PROBLEM TO BE SOLVED: To provide a method and a device capable of efficiently obtaining an influence coefficient of a rotary machine, without giving an excessive load on a worker.SOLUTION: A supporter 3c for supporting a rotor 2, a driving device 3b for rotating the rotor 2, a computing portion 7 for holding and calculating an influence coefficient and unbalance data in the rotor 2, and master work 2b whose real unbalance data are already known, are prepared. The vibrations and a rotation angle of the master work 2b during rotations are measured. The computing portion 7 produces vibration data about the master work 2b from the vibrations and the rotation angle, and calculates the unbalance data about the master work 2b from the vibration data and the influence coefficient held in the computing portion 7. When a difference between the unbalance data and the real unbalance data held in the computing portion 7 exceeds a permissible value, an influence coefficient is calculated, and the influence coefficient held in the computing portion 7 is replaced with the calculated influence coefficient.

Description

  The present invention relates to an influence coefficient acquisition method for acquiring an influence coefficient of a rotating machine.

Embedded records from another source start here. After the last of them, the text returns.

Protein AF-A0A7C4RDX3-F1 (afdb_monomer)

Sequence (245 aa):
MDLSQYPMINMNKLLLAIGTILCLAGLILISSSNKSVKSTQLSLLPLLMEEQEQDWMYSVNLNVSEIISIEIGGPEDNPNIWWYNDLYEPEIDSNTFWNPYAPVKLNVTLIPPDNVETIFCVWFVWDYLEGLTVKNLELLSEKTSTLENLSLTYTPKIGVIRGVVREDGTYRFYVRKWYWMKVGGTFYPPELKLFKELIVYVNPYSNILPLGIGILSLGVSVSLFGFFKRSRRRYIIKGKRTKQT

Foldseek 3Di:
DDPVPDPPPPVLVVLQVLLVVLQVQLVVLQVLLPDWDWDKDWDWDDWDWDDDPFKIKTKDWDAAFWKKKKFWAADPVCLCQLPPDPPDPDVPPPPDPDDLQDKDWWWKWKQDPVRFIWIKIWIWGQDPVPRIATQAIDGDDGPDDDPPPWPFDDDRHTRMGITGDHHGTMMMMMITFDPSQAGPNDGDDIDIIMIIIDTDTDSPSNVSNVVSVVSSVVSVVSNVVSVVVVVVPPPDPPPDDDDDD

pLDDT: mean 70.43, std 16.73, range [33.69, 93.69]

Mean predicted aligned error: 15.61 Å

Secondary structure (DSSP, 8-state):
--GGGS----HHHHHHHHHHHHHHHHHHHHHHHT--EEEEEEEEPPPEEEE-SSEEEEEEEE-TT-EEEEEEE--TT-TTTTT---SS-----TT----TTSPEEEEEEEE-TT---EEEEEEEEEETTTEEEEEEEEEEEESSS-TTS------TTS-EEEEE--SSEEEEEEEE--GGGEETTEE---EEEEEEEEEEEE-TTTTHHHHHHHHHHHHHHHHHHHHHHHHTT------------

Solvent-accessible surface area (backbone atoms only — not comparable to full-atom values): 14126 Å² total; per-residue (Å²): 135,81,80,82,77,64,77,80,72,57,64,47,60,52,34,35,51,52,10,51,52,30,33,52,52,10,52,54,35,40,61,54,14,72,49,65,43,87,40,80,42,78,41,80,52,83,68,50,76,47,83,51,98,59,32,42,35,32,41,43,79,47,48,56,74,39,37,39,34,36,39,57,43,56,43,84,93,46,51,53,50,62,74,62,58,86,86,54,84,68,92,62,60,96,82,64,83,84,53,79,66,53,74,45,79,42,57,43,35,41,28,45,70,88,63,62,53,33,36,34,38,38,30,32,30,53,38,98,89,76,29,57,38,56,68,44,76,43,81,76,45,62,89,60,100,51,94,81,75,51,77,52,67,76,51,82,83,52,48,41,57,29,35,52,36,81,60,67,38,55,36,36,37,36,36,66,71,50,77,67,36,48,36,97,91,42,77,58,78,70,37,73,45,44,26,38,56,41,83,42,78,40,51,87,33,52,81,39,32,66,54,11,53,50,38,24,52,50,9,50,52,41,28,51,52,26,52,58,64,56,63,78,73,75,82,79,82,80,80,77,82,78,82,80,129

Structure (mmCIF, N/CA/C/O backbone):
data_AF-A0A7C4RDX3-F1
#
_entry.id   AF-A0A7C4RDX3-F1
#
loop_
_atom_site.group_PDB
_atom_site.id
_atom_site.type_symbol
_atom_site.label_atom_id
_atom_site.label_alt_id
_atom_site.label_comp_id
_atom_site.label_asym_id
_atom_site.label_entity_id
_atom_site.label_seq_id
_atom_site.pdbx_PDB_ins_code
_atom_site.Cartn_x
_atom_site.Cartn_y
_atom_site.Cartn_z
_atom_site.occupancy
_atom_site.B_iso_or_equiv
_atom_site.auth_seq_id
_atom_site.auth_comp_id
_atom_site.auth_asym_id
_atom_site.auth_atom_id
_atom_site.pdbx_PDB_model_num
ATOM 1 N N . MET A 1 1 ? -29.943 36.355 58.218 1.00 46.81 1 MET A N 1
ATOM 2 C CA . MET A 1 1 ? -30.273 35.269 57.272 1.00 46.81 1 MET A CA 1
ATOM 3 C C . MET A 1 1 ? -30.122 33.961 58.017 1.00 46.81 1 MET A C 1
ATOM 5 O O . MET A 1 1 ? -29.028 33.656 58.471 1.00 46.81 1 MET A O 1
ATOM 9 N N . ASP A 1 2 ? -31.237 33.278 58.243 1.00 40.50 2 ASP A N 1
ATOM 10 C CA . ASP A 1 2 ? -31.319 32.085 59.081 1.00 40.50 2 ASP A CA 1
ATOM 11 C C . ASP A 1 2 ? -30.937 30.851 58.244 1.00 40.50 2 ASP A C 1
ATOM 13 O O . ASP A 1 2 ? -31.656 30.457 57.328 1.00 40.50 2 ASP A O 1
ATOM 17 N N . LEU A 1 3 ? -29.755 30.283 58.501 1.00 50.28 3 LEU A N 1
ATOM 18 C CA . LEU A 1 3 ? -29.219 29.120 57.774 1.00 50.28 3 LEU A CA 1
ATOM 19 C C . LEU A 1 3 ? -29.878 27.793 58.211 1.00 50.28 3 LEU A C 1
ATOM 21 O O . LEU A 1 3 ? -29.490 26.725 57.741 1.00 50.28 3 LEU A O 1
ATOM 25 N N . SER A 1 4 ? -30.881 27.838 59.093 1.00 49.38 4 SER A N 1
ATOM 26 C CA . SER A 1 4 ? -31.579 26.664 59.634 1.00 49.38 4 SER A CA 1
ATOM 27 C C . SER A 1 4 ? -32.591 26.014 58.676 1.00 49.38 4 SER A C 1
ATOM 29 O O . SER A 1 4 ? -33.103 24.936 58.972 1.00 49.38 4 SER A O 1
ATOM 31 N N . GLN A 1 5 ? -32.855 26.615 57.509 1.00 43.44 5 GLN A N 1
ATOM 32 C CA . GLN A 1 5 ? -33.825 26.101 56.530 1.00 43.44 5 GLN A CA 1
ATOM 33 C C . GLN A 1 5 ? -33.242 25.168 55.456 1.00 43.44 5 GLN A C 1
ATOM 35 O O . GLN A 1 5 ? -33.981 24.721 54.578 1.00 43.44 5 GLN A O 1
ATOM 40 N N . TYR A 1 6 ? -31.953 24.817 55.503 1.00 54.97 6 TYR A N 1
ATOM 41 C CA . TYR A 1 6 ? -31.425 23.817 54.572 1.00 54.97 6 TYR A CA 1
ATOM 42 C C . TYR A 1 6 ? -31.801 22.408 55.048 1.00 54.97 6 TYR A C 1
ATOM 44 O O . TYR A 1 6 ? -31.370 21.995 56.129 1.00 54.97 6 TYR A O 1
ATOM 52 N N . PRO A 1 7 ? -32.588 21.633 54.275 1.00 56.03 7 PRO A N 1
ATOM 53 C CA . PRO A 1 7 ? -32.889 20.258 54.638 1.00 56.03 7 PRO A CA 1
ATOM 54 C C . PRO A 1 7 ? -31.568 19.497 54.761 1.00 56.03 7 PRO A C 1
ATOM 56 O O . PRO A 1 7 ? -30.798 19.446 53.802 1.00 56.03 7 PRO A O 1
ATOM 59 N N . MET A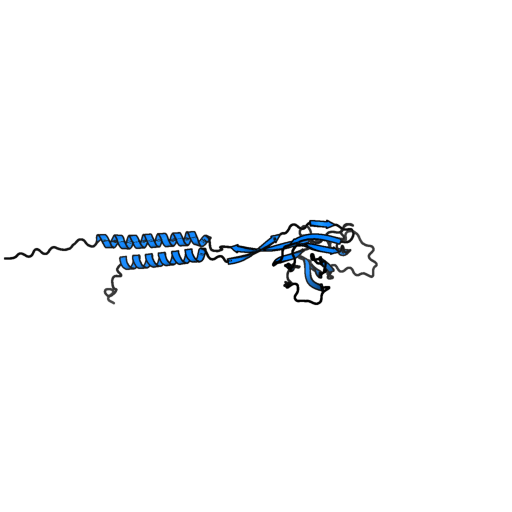 1 8 ? -31.294 18.906 55.932 1.00 57.19 8 MET A N 1
ATOM 60 C CA . MET A 1 8 ? -30.151 18.007 56.104 1.00 57.19 8 MET A CA 1
ATOM 61 C C . MET A 1 8 ? -30.268 16.890 55.069 1.00 57.19 8 MET A C 1
ATOM 63 O O . MET A 1 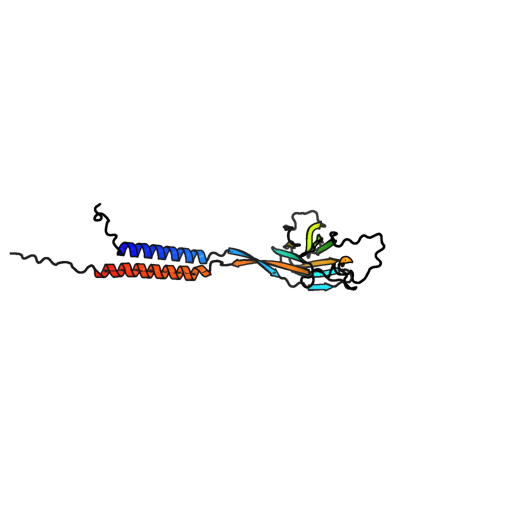8 ? -31.047 15.943 55.228 1.00 57.19 8 MET A O 1
ATOM 67 N N . ILE A 1 9 ? -29.498 17.011 53.991 1.00 59.78 9 ILE A N 1
ATOM 68 C CA . ILE A 1 9 ? -29.419 15.998 52.953 1.00 59.78 9 ILE A CA 1
ATOM 69 C C . ILE A 1 9 ? -28.954 14.723 53.645 1.00 59.78 9 ILE A C 1
ATOM 71 O O . ILE A 1 9 ? -27.874 14.655 54.232 1.00 59.78 9 ILE A O 1
ATOM 75 N N . ASN A 1 10 ? -29.816 13.708 53.634 1.00 73.88 10 ASN A N 1
ATOM 76 C CA . ASN A 1 10 ? -29.529 12.438 54.276 1.00 73.88 10 ASN A CA 1
ATOM 77 C C . ASN A 1 10 ? -28.334 11.803 53.555 1.00 73.88 10 ASN A C 1
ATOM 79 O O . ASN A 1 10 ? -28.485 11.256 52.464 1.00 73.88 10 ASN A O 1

  The rotating machine is, for example, a fluid machine in which rotating blades that exert force on a fluid are provided on a rotating body. There are a prime mover and a driven machine in the fluid machine. The prime mover converts the energy of the fluid into rotational kinetic energy by rotationally driving the rotating body by the pressure that the fluid acts on the rotor blades. As a prime mover, for example, there is a gas turbine (axial turbine, radial turbine). The driven machine applies rotational kinetic energy to the fluid by rotating the rotor blades that are rotationally driven to apply pressure to the fluid. Examples of the driven machine include a compressor (an axial flow compressor, a mixed flow compressor, a cross flow compressor, and a pump provided in a centrifugal compressor, an aircraft engine, or the like). In addition, some fluid machines have a turbocharger that functions as both a prime mover and a driven machine.

  The influence coefficient indicates the vibration change of the rotating body with respect to the balance change of the rotating body provided in the rotating machine. The influence coefficient is used for correcting the balance of the rotating body. Therefore, the influence coefficient of the rotating machine is acquired before correcting the balance of the rotating body.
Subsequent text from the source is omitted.